Kala itu, pria bernama lengkap Yap Johannes ini ditawarkan sang tante untuk membuka cabang Toko Kue Durian Aditya di Jakarta. "Tapi, saya harus ke Surabaya dulu untuk belajar membuat kue. Di Jakarta, saya belum melihat ada toko seperti itu. Saya akhirnya mantap mengundurkan diri dari pekerjaan saya. April 1999 saya belajar membuat kue berbahan durian di Surabaya dengan Tante Yenny selama sebulan."
Awalnya, "Di toko hanya ada dua macam kue berbahan durian yaitu soes dan ketan durian. Selama belajar, tantangannya sangat besar.
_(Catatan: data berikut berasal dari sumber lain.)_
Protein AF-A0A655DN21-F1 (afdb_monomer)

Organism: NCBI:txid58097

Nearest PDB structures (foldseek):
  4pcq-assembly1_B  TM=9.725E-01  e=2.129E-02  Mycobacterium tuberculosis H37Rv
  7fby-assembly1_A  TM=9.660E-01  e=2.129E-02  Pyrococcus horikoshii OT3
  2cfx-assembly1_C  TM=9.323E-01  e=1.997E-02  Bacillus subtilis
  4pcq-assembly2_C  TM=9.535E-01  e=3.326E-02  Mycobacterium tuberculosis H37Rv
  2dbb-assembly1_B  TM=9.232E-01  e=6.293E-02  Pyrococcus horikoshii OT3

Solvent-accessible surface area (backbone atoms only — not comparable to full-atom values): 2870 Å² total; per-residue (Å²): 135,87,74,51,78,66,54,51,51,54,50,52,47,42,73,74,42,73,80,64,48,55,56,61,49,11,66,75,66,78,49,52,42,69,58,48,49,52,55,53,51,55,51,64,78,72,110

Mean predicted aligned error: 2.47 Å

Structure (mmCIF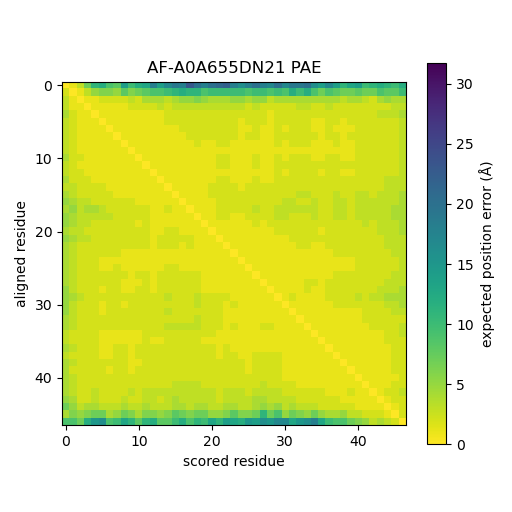, N/CA/C/O backbone):
data_AF-A0A655DN21-F1
#
_entry.id   AF-A0A655DN21-F1
#
loop_
_atom_site.group_PDB
_atom_site.id
_atom_site.type_symbol
_atom_site.label_atom_id
_atom_site.label_alt_id
_atom_site.label_comp_id
_atom_site.label_asym_id
_atom_site.label_entity_id
_atom_site.label_seq_id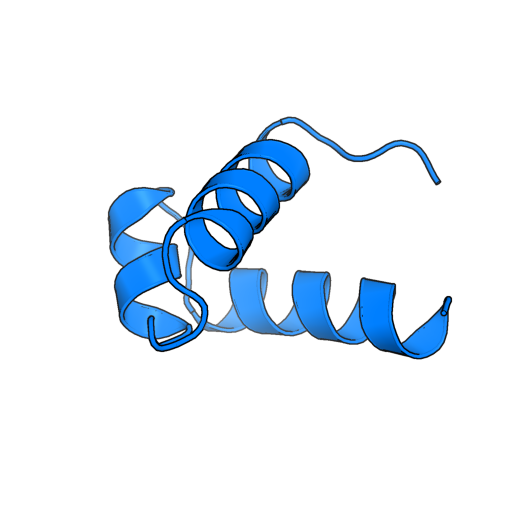
_atom_site.pdbx_PDB_ins_code
_atom_site.Cartn_x
_atom_site.Cartn_y
_atom_site.Cartn_z
_atom_site.occupancy
_atom_site.B_iso_or_equiv
_atom_site.auth_seq_id
_atom_site.auth_comp_id
_atom_site.auth_asym_id
_atom_site.auth_atom_id
_atom_site.pdbx_PDB_model_num
ATOM 1 N N . MET A 1 1 ? 3.179 -6.358 -15.629 1.00 66.12 1 MET A N 1
ATOM 2 C CA . MET A 1 1 ? 3.015 -6.672 -14.189 1.00 66.12 1 MET A CA 1
ATOM 3 C C . MET A 1 1 ? 1.574 -7.077 -13.945 1.00 66.12 1 MET A C 1
ATOM 5 O O . MET A 1 1 ? 0.689 -6.409 -14.461 1.00 66.12 1 MET A O 1
ATOM 9 N N . LYS A 1 2 ? 1.325 -8.155 -13.196 1.00 84.56 2 LYS A N 1
ATOM 10 C CA . LYS A 1 2 ? -0.034 -8.479 -12.755 1.00 84.56 2 LYS A CA 1
ATOM 11 C C . LYS A 1 2 ? -0.275 -7.748 -11.435 1.00 84.56 2 LYS A C 1
ATOM 13 O O . LYS A 1 2 ? 0.336 -8.112 -10.440 1.00 84.56 2 LYS A O 1
ATOM 18 N N . LEU A 1 3 ? -1.084 -6.689 -11.470 1.00 92.44 3 LEU A N 1
ATOM 19 C CA . LEU A 1 3 ? -1.548 -6.002 -10.262 1.00 92.44 3 LEU A CA 1
ATOM 20 C C . LEU A 1 3 ? -2.464 -6.953 -9.490 1.00 92.44 3 LEU A C 1
ATOM 22 O O . LEU A 1 3 ? -3.417 -7.491 -10.072 1.00 92.44 3 LEU A O 1
ATOM 26 N N . ASP A 1 4 ? -2.165 -7.171 -8.211 1.00 95.69 4 ASP A N 1
ATOM 27 C CA . ASP A 1 4 ? -3.042 -7.943 -7.336 1.00 95.69 4 ASP A CA 1
ATOM 28 C C . ASP A 1 4 ? -4.269 -7.112 -6.897 1.00 95.69 4 ASP A C 1
ATOM 30 O O . ASP A 1 4 ? -4.470 -5.970 -7.322 1.00 95.69 4 ASP A O 1
ATOM 34 N N . ALA A 1 5 ? -5.156 -7.710 -6.100 1.00 96.50 5 ALA A N 1
ATOM 35 C CA . ALA A 1 5 ? -6.359 -7.024 -5.628 1.00 96.50 5 ALA A CA 1
ATOM 36 C C . ALA A 1 5 ? -6.033 -5.803 -4.745 1.00 96.50 5 ALA A C 1
ATOM 38 O O . ALA A 1 5 ? -6.704 -4.777 -4.845 1.00 96.50 5 ALA A O 1
ATOM 39 N N . TRP A 1 6 ? -4.980 -5.884 -3.929 1.00 96.62 6 TRP A N 1
ATOM 40 C CA . TRP A 1 6 ? -4.554 -4.778 -3.075 1.00 96.62 6 TRP A CA 1
ATOM 41 C C . TRP A 1 6 ? -3.996 -3.626 -3.893 1.00 96.62 6 TRP A C 1
ATOM 43 O O . TRP A 1 6 ? -4.345 -2.473 -3.651 1.00 96.62 6 TRP A O 1
ATOM 53 N N . ASP A 1 7 ? -3.183 -3.938 -4.897 1.00 96.69 7 ASP A N 1
ATOM 54 C CA . ASP A 1 7 ? -2.619 -2.955 -5.809 1.00 96.69 7 ASP A CA 1
ATOM 55 C C . ASP A 1 7 ? -3.720 -2.153 -6.511 1.00 96.69 7 ASP A C 1
ATOM 57 O O . ASP A 1 7 ? -3.668 -0.925 -6.561 1.00 96.69 7 ASP A O 1
ATOM 61 N N . LYS A 1 8 ? -4.761 -2.837 -6.999 1.00 96.81 8 LYS A N 1
ATOM 62 C CA . LYS A 1 8 ? -5.914 -2.190 -7.640 1.00 96.81 8 LYS A CA 1
ATOM 63 C C . LYS A 1 8 ? -6.690 -1.292 -6.678 1.00 96.81 8 LYS A C 1
ATOM 65 O O . LYS A 1 8 ? -7.091 -0.199 -7.074 1.00 96.81 8 LYS A O 1
ATOM 70 N N . ASN A 1 9 ? -6.870 -1.713 -5.426 1.00 97.75 9 ASN A N 1
ATOM 71 C CA . ASN A 1 9 ? -7.548 -0.903 -4.412 1.00 97.75 9 ASN A CA 1
ATOM 72 C C . ASN A 1 9 ? -6.741 0.357 -4.078 1.00 97.75 9 ASN A C 1
ATOM 74 O O . ASN A 1 9 ? -7.290 1.455 -4.077 1.00 97.75 9 ASN A O 1
ATOM 78 N N . ILE A 1 10 ? -5.428 0.220 -3.874 1.00 97.69 10 ILE A N 1
ATOM 79 C CA . ILE A 1 10 ? -4.527 1.354 -3.625 1.00 97.69 10 ILE A CA 1
ATOM 80 C C . ILE A 1 10 ? -4.551 2.331 -4.809 1.00 97.69 10 ILE A C 1
ATOM 82 O O . ILE A 1 10 ? -4.674 3.537 -4.603 1.00 97.69 10 ILE A O 1
ATOM 86 N N . LEU A 1 11 ? -4.470 1.830 -6.045 1.00 96.50 11 LEU A N 1
ATOM 87 C CA . LEU A 1 11 ? -4.534 2.672 -7.243 1.00 96.50 11 LEU A CA 1
ATOM 88 C C . LEU A 1 11 ? -5.879 3.387 -7.368 1.00 96.50 11 LEU A C 1
ATOM 90 O O . LEU A 1 11 ? -5.891 4.577 -7.658 1.00 96.50 11 LEU A O 1
ATOM 94 N N . THR A 1 12 ? -6.989 2.703 -7.084 1.00 97.81 12 THR A N 1
ATOM 95 C CA . THR A 1 12 ? -8.329 3.314 -7.072 1.00 97.81 12 THR A CA 1
ATOM 96 C C . THR A 1 12 ? -8.401 4.477 -6.081 1.00 97.81 12 THR A C 1
ATOM 98 O O . THR A 1 12 ? -8.908 5.545 -6.419 1.00 97.81 12 THR A O 1
ATOM 101 N N . LEU A 1 13 ? -7.859 4.299 -4.870 1.00 97.88 13 LEU A N 1
ATOM 102 C CA . LEU A 1 13 ? -7.823 5.352 -3.854 1.00 97.88 13 LEU A CA 1
ATOM 103 C C . LEU A 1 13 ? -6.975 6.546 -4.304 1.00 97.88 13 LEU A C 1
ATOM 105 O O . LEU A 1 13 ? -7.457 7.672 -4.252 1.00 97.88 13 LEU A O 1
ATOM 109 N N . LEU A 1 14 ? -5.762 6.299 -4.805 1.00 96.38 14 LEU A N 1
ATOM 110 C CA . LEU A 1 14 ? -4.850 7.346 -5.283 1.00 96.38 14 LEU A CA 1
ATOM 111 C C . LEU A 1 14 ? -5.382 8.096 -6.511 1.00 96.38 14 LEU A C 1
ATOM 113 O O . LEU A 1 14 ? -5.135 9.289 -6.658 1.00 96.38 14 LEU A O 1
ATOM 117 N N . GLN A 1 15 ? -6.092 7.404 -7.404 1.00 96.88 15 GLN A N 1
ATOM 118 C CA . GLN A 1 15 ? -6.738 8.015 -8.568 1.00 96.88 15 GLN A CA 1
ATOM 119 C C . GLN A 1 15 ? -7.923 8.896 -8.163 1.00 96.88 15 GLN A C 1
ATOM 121 O O . GLN A 1 15 ? -8.174 9.904 -8.819 1.00 96.88 15 GLN A O 1
ATOM 126 N N . ARG A 1 16 ? -8.642 8.531 -7.092 1.00 97.88 16 ARG A N 1
ATOM 127 C CA . ARG A 1 16 ? -9.734 9.340 -6.537 1.00 97.88 16 ARG A CA 1
ATOM 128 C C . ARG A 1 16 ? -9.211 10.549 -5.764 1.00 97.88 16 ARG A C 1
ATOM 130 O O . ARG A 1 16 ? -9.757 11.637 -5.905 1.00 97.88 16 ARG A O 1
ATOM 137 N N . ASP A 1 17 ? -8.189 10.344 -4.941 1.00 97.44 17 ASP A N 1
ATOM 138 C CA . ASP A 1 17 ? -7.537 11.383 -4.154 1.00 97.44 17 ASP A CA 1
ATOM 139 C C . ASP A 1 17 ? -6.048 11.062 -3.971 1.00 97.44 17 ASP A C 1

Pertama, saya enggak pernah memasak; kedua, harus memasak dengan kuali besar. Akibatnya, tangan saya sampai kapalan dan ototnya sakit semua," ungkap Johannes seraya tertawa.
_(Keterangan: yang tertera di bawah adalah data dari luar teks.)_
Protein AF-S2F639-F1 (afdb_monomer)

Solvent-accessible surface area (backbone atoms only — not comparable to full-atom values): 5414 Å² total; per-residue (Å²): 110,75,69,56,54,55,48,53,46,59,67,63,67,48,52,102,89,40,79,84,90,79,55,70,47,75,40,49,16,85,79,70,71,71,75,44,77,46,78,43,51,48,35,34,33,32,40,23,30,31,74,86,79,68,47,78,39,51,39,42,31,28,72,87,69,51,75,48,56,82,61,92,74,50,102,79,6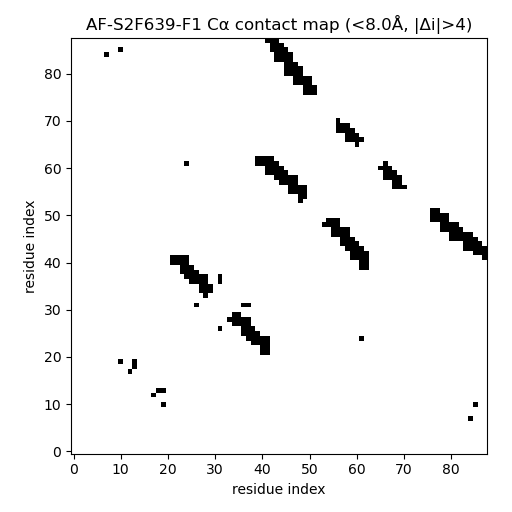1,55,66,50,78,76,44,77,78,43,71,116

Structure (mmCIF, N/CA/C/O backbone):
data_AF-S2F639-F1
#
_entry.id   AF-S2F639-F1
#
loop_
_atom_site.group_PDB
_atom_site.id
_atom_site.type_symbol
_atom_site.label_atom_id
_atom_site.label_alt_id
_atom_site.label_comp_id
_atom_site.label_asym_id
_atom_site.label_entity_id
_atom_site.label_seq_id
_atom_site.pdbx_PDB_ins_code
_atom_site.Cartn_x
_atom_site.Cartn_y
_atom_site.Cartn_z
_atom_site.occupancy
_atom_site.B_iso_or_equiv
_atom_site.auth_seq_id
_atom_site.auth_comp_id
_atom_site.auth_asym_id
_atom_site.auth_atom_id
_atom_site.pdbx_PDB_model_num
ATOM 1 N N . MET A 1 1 ? -5.252 13.202 -0.926 1.00 60.94 1 MET A N 1
ATOM 2 C CA . MET A 1 1 ? -6.078 12.497 -1.926 1.00 60.94 1 MET A CA 1
ATOM 3 C C . MET A 1 1 ? -7.457 12.247 -1.334 1.00 60.94 1 MET A C 1
ATOM 5 O O . MET A 1 1 ? -7.513 11.630 -0.273 1.00 60.94 1 MET A O 1
ATOM 9 N N . PRO A 1 2 ? -8.542 12.800 -1.902 1.00 54.25 2 PRO A N 1
ATOM 10 C CA . PRO A 1 2 ? -9.901 12.586 -1.391 1.00 54.25 2 PRO A CA 1
ATOM 11 C C . PRO A 1 2 ? -10.287 11.098 -1.311 1.00 54.25 2 PRO A C 1
ATOM 13 O O . PRO A 1 2 ? -10.942 10.702 -0.352 1.00 54.25 2 PRO A O 1
ATOM 16 N N . GLU A 1 3 ? -9.776 10.271 -2.220 1.00 81.12 3 GLU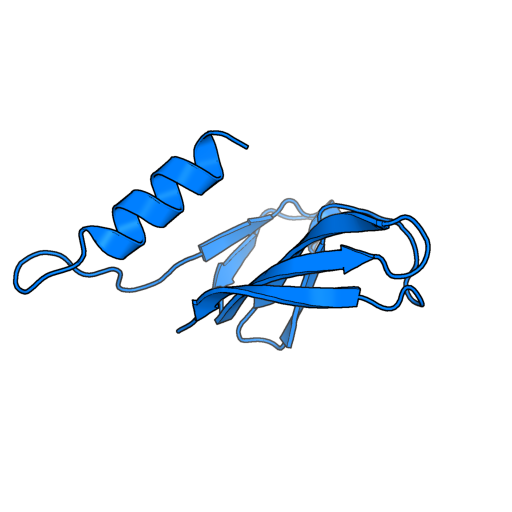 A N 1
ATOM 17 C CA . GLU A 1 3 ? -10.013 8.825 -2.299 1.00 81.12 3 GLU A CA 1
ATOM 18 C C . GLU A 1 3 ? -9.459 8.073 -1.074 1.00 81.12 3 GLU A C 1
ATOM 20 O O . GLU A 1 3 ? -10.068 7.124 -0.581 1.00 81.12 3 GLU A O 1
ATOM 25 N N . LEU A 1 4 ? -8.329 8.529 -0.519 1.00 84.50 4 LEU A N 1
ATOM 26 C CA . LEU A 1 4 ? -7.742 7.927 0.682 1.00 84.50 4 LEU A CA 1
ATOM 27 C C . LEU A 1 4 ? -8.596 8.191 1.926 1.00 84.50 4 LEU A C 1
ATOM 29 O O . LEU A 1 4 ? -8.722 7.329 2.792 1.00 84.50 4 LEU A O 1
ATOM 33 N N . ARG A 1 5 ? -9.210 9.375 2.013 1.00 86.56 5 ARG A N 1
ATOM 34 C CA . ARG A 1 5 ? -10.082 9.721 3.140 1.00 86.56 5 ARG A CA 1
ATOM 35 C C . ARG A 1 5 ? -11.335 8.849 3.158 1.00 86.56 5 ARG A C 1
ATOM 37 O O . ARG A 1 5 ? -11.760 8.437 4.233 1.00 86.56 5 ARG A O 1
ATOM 44 N N . GLU A 1 6 ? -11.910 8.570 1.993 1.00 88.56 6 GLU A N 1
ATOM 45 C CA . GLU A 1 6 ? -13.053 7.659 1.855 1.00 88.56 6 GLU A CA 1
ATOM 46 C C . GLU A 1 6 ? -12.668 6.226 2.239 1.00 88.56 6 GLU A C 1
ATOM 48 O O . GLU A 1 6 ? -13.418 5.550 2.942 1.00 88.56 6 GLU A O 1
ATOM 53 N N . PHE A 1 7 ? -11.466 5.782 1.860 1.00 89.94 7 PHE A N 1
ATOM 54 C CA . PHE A 1 7 ? -10.939 4.495 2.303 1.00 89.94 7 PHE A CA 1
ATOM 55 C C . PHE A 1 7 ? -10.759 4.440 3.826 1.00 89.94 7 PHE A C 1
ATOM 57 O O . PHE A 1 7 ? -11.258 3.517 4.460 1.00 89.94 7 PHE A O 1
ATOM 64 N N . GLU A 1 8 ? -10.128 5.445 4.440 1.00 90.88 8 GLU A N 1
ATOM 65 C CA . GLU A 1 8 ? -10.004 5.540 5.902 1.00 90.88 8 GLU A CA 1
ATOM 66 C C . GLU A 1 8 ? -11.377 5.525 6.594 1.00 90.88 8 GLU A C 1
ATOM 68 O O . GLU A 1 8 ? -11.535 4.892 7.636 1.00 90.88 8 GLU A O 1
ATOM 73 N N . GLN A 1 9 ? -12.391 6.176 6.021 1.00 89.69 9 GLN A N 1
ATOM 74 C CA . GLN A 1 9 ? -13.763 6.116 6.534 1.00 89.69 9 GLN A CA 1
ATOM 75 C C . GLN A 1 9 ? -14.339 4.701 6.450 1.00 89.69 9 GLN A C 1
ATOM 77 O O . GLN A 1 9 ? -14.785 4.184 7.468 1.00 89.69 9 GLN A O 1
ATOM 82 N N . LEU A 1 10 ? -14.224 4.028 5.302 1.00 88.94 10 LEU A N 1
ATOM 83 C CA . LEU A 1 10 ? -14.647 2.633 5.144 1.00 88.94 10 LEU A CA 1
ATOM 84 C C . LEU A 1 10 ? -13.955 1.703 6.155 1.00 88.94 10 LEU A C 1
ATOM 86 O O . LEU A 1 10 ? -14.571 0.783 6.690 1.00 88.94 10 LEU A O 1
ATOM 90 N N . LEU A 1 11 ? -12.672 1.950 6.437 1.00 90.00 11 LEU A N 1
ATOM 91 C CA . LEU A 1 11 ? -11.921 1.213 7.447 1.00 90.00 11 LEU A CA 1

Meski menyulitkan, keinginan kuat untuk belajar dan membina usaha baru membuat Johannes bertahan. "Sebelumnya, paling-paling hanya bisa bikin telur ceplok dan mi instan saja," kenangnya.
Setelah yakin bisa memulai usaha ini di Jakarta, Johannes mulai membuka usaha kecil-kecilan di rumahnya di kawasan utara Jakarta. "Sampai kemudian saya mendapat tawaran dari sebuah foodcourt di gedung BII. Jualannya hanya satu jam, dari jam 12.00 sampai jam 13.00. Saya bersyukur, dagangan saya selalu laris. Bahkan ditunggu pelanggan kalau saya datang telat," imbuh Johannes yang bisa menghabiskan 15 kilogram daging buah durian per hari.
Melihat kesuksesan itu, "Seorang kawan menyarankan agar saya membuka ruko di Kelapa Gading. Tahun 2000 saya merasa kawasan Kelapa Gading terlihat mulai potensial dijadikan lokasi untuk berdagang makanan. Ternyata dugaan saya enggak salah, buktinya sampai sekarang masih bertahan," bebernya sambil tersenyum.
Usahanya semakin lama memang semakin dikenal, "Semua pengorbanan saya terbayar sudah. Bisa dilihat dari perkembangannya sekarang. Awalnya, cuma pakai oven seharga 400 ribu, sekarang sudah bisa pakai oven seharga puluhan juta rupiah."
Menjadi seperti sekarang, Johannes menyadari, tak semuanya berkat kerja keras pribadi. "Saya juga banyak dibantu, salah satunya dari pemasok durian dari Bogor. Beliau percaya dengan usaha saya, meski uang yang saya bawa kurang, tidak pernah menjadi masalah karena dia yakin saya akan kembali lagi."
Memasuki tahun 2003, Johannes memutuskan untuk mengibarkan bendera sendiri. "Sebenarnya, tante saya merasa keberatan karena dengan membuka cabang harus membayar pajak lebih. Kemudian saya memutuskan untuk mengubah nama usaha saya jadi Ulliko. Nama itu saya ambil dari nama anak saya Ryuko Natasha Lee (10)."
Meski begitu, pelanggan tidak surut. Johannes pun semakin kreatif membuat aneka kue, dari awalnya hanya dua macam kue berbahan dasar durian. "Sekarang sudah ada belasan macam. Seperti layaknya seniman, semua kue-kue itu hadir dari kreasi saya."